Data excerpts

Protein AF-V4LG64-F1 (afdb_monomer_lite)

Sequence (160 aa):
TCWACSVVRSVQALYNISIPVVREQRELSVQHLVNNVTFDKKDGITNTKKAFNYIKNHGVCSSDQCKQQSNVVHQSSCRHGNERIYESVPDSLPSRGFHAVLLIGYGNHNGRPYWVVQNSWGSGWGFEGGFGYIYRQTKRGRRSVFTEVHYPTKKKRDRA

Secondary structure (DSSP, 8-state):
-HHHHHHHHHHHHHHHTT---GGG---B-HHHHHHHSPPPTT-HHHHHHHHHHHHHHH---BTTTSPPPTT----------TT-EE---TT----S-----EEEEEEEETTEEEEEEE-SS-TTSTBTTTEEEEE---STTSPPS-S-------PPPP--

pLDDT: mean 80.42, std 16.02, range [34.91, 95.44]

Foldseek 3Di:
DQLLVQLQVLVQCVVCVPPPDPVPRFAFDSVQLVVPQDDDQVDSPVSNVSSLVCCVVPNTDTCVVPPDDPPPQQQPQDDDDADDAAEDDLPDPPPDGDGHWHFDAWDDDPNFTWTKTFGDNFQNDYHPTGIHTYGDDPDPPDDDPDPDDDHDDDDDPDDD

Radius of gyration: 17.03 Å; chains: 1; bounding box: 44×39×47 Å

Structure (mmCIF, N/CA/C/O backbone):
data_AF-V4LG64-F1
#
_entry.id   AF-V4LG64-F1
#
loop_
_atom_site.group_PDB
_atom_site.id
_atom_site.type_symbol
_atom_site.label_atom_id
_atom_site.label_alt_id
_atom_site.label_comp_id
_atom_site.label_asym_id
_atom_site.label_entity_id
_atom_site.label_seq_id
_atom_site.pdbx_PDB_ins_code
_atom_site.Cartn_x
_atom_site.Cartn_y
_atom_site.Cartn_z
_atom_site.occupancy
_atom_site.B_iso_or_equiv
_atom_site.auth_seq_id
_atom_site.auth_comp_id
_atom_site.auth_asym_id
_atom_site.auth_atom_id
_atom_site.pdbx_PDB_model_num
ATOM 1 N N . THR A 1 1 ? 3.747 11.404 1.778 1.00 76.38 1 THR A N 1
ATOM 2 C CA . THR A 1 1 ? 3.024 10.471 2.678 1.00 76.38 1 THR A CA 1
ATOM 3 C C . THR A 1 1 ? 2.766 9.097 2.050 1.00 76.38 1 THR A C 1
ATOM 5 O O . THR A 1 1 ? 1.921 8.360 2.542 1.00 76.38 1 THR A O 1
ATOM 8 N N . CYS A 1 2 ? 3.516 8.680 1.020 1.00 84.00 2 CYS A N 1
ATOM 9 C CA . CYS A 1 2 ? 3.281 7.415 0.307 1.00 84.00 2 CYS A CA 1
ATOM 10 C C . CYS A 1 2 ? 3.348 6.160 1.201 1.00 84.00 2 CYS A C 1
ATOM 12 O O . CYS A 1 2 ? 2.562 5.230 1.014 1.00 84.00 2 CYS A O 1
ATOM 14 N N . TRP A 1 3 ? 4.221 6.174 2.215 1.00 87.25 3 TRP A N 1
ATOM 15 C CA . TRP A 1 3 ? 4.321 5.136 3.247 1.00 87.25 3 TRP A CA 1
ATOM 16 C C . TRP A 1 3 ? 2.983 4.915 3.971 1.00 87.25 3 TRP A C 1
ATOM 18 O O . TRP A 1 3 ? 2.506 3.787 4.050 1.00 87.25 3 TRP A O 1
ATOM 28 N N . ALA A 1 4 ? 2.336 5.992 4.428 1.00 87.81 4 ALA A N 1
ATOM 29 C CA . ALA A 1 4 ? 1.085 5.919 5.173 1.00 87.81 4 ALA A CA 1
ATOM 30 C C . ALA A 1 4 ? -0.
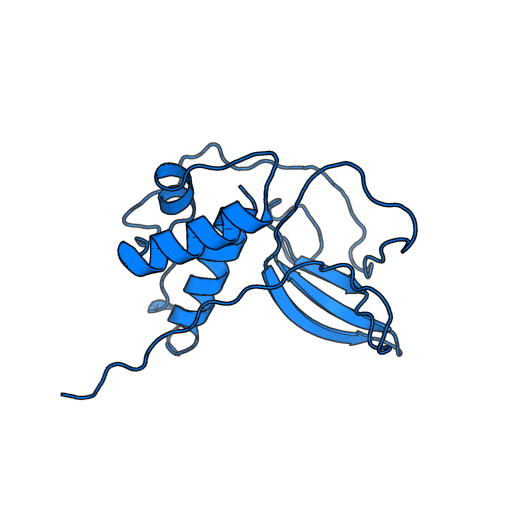062 5.450 4.274 1.00 87.81 4 ALA A C 1
ATOM 32 O O . ALA A 1 4 ? -0.824 4.572 4.666 1.00 87.81 4 ALA A O 1
ATOM 33 N N . CYS A 1 5 ? -0.140 5.975 3.043 1.00 88.75 5 CYS A N 1
ATOM 34 C CA . CYS A 1 5 ? -1.141 5.549 2.066 1.00 88.75 5 CYS A CA 1
ATOM 35 C C . CYS A 1 5 ? -1.046 4.047 1.778 1.00 88.75 5 CYS A C 1
ATOM 37 O O . CYS A 1 5 ? -2.057 3.353 1.815 1.00 88.75 5 CYS A O 1
ATOM 39 N N . SER A 1 6 ? 0.162 3.543 1.510 1.00 90.94 6 SER A N 1
ATOM 40 C CA . SER A 1 6 ? 0.373 2.135 1.154 1.00 90.94 6 SER A CA 1
ATOM 41 C C . SER A 1 6 ? 0.047 1.206 2.324 1.00 90.94 6 SER A C 1
ATOM 43 O O . SER A 1 6 ? -0.668 0.221 2.148 1.00 90.94 6 SER A O 1
ATOM 45 N N . VAL A 1 7 ? 0.494 1.552 3.537 1.00 92.94 7 VAL A N 1
ATOM 46 C CA . VAL A 1 7 ? 0.213 0.759 4.741 1.00 92.94 7 VAL A CA 1
ATOM 47 C C . VAL A 1 7 ? -1.281 0.747 5.056 1.00 92.94 7 VAL A C 1
ATOM 49 O O . VAL A 1 7 ? -1.865 -0.331 5.154 1.00 92.94 7 VAL A O 1
ATOM 52 N N . VAL A 1 8 ? -1.926 1.913 5.154 1.00 92.50 8 VAL A N 1
ATOM 53 C CA . VAL A 1 8 ? -3.353 1.998 5.509 1.00 92.50 8 VAL A CA 1
ATOM 54 C C . VAL A 1 8 ? -4.224 1.299 4.473 1.00 92.50 8 VAL A C 1
ATOM 56 O O . VAL A 1 8 ? -5.083 0.509 4.855 1.00 92.50 8 VAL A O 1
ATOM 59 N N . ARG A 1 9 ? -3.963 1.490 3.173 1.00 92.69 9 ARG A N 1
ATOM 60 C CA . ARG A 1 9 ? -4.733 0.812 2.119 1.00 92.69 9 ARG A CA 1
ATOM 61 C C . ARG A 1 9 ? -4.527 -0.701 2.120 1.00 92.69 9 ARG A C 1
ATOM 63 O O . ARG A 1 9 ? -5.485 -1.427 1.887 1.00 92.69 9 ARG A O 1
ATOM 70 N N . SER A 1 10 ? -3.327 -1.194 2.443 1.00 94.81 10 SER A N 1
ATOM 71 C CA . SER A 1 10 ? -3.103 -2.642 2.589 1.00 94.81 10 SER A CA 1
ATOM 72 C C . SER A 1 10 ? -3.900 -3.238 3.758 1.00 94.81 10 SER A C 1
ATOM 74 O O . SER A 1 10 ? -4.485 -4.314 3.632 1.00 94.81 10 SER A O 1
ATOM 76 N N . VAL A 1 11 ? -3.983 -2.518 4.884 1.00 94.56 11 VAL A N 1
ATOM 77 C CA . VAL A 1 11 ? -4.773 -
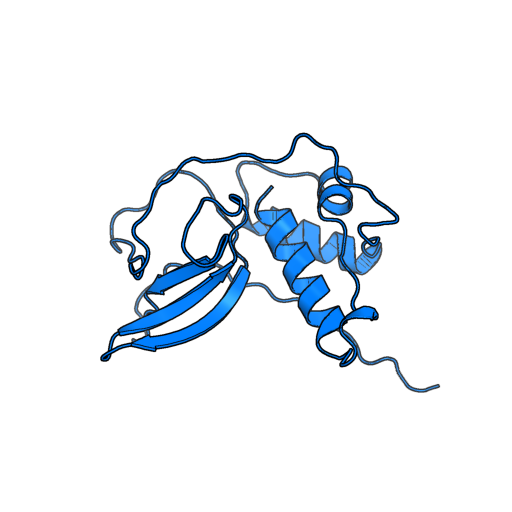2.925 6.055 1.00 94.56 11 VAL A CA 1
ATOM 78 C C . VAL A 1 11 ? -6.266 -2.845 5.751 1.00 94.56 11 VAL A C 1
ATOM 80 O O . VAL A 1 11 ? -7.002 -3.766 6.094 1.00 94.56 11 VAL A O 1
ATOM 83 N N . GLN A 1 12 ? -6.705 -1.792 5.061 1.00 94.06 12 GLN A N 1
ATOM 84 C CA . GLN A 1 12 ? -8.080 -1.635 4.600 1.00 94.06 12 GLN A CA 1
ATOM 85 C C . GLN A 1 12 ? -8.491 -2.777 3.675 1.00 94.06 12 GLN A C 1
ATOM 87 O O . GLN A 1 12 ? -9.539 -3.379 3.888 1.00 94.06 12 GLN A O 1
ATOM 92 N N . ALA A 1 13 ? -7.654 -3.116 2.692 1.00 93.31 13 ALA A N 1
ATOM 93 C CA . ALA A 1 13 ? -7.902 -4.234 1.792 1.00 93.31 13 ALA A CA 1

[Your assignment]
Copy out the entries above exactly as given, starting at the top and ending with the line containing "ATOM 5 O O ."; include both and nothing more.

[Reply to the task]
Protein AF-V4LG64-F1 (afdb_monomer_lite)

Sequence (160 aa):
TCWACSVVRSVQALYNISIPVVREQRELSVQHLVNNVTFDKKDGITNTKKAFNYIKNHGVCSSDQCKQQSNVVHQSSCRHGNERIYESVPDSLPSRGFHAVLLIGYGNHNGRPYWVVQNSWGSGWGFEGGFGYIYRQTKRGRRSVFTEVHYPTKKKRDRA

Secondary structure (DSSP, 8-state):
-HHHHHHHHHHHHHHHTT---GGG---B-HHHHHHHSPPPTT-HHHHHHHHHHHHHHH---BTTTSPPPTT----------TT-EE---TT----S-----EEEEEEEETTEEEEEEE-SS-TTSTBTTTEEEEE---STTSPPS-S-------PPPP--

pLDDT: mean 80.42, std 16.02, range [34.91, 95.44]

Foldseek 3Di:
DQLLVQLQVLVQCVVCVPPPDPVPRFAFDSVQLVVPQDDDQVDSPVSNVSSLVCCVVPNTDTCVVPPDDPPPQQQPQDDDDADDAAEDDLPDPPPDGDGHWHFDAWDDDPNFTWTKTFGDNFQNDYHPTGIHTYGDDPDPPDDDPDPDDDHDDDDDPDDD

Radius of gyration: 17.03 Å; chains: 1; bounding box: 44×39×47 Å

Structure (mmCIF, N/CA/C/O backbone):
data_AF-V4LG64-F1
#
_entry.id   AF-V4LG64-F1
#
loop_
_atom_site.group_PDB
_atom_site.id
_atom_site.type_symbol
_atom_site.label_atom_id
_atom_site.label_alt_id
_atom_site.label_comp_id
_atom_site.label_asym_id
_atom_site.label_entity_id
_atom_site.label_seq_id
_atom_site.pdbx_PDB_ins_code
_atom_site.Cartn_x
_atom_site.Cartn_y
_atom_site.Cartn_z
_atom_site.occupancy
_atom_site.B_iso_or_equiv
_atom_site.auth_seq_id
_atom_site.auth_comp_id
_atom_site.auth_asym_id
_atom_site.auth_atom_id
_atom_site.pdbx_PDB_model_num
ATOM 1 N N . THR A 1 1 ? 3.747 11.404 1.778 1.00 76.38 1 THR A N 1
ATOM 2 C CA . THR A 1 1 ? 3.024 10.471 2.678 1.00 76.38 1 THR A CA 1
ATOM 3 C C . THR A 1 1 ? 2.766 9.097 2.050 1.00 76.38 1 THR A C 1
ATOM 5 O O . THR A 1 1 ? 1.921 8.360 2.542 1.00 76.38 1 THR A O 1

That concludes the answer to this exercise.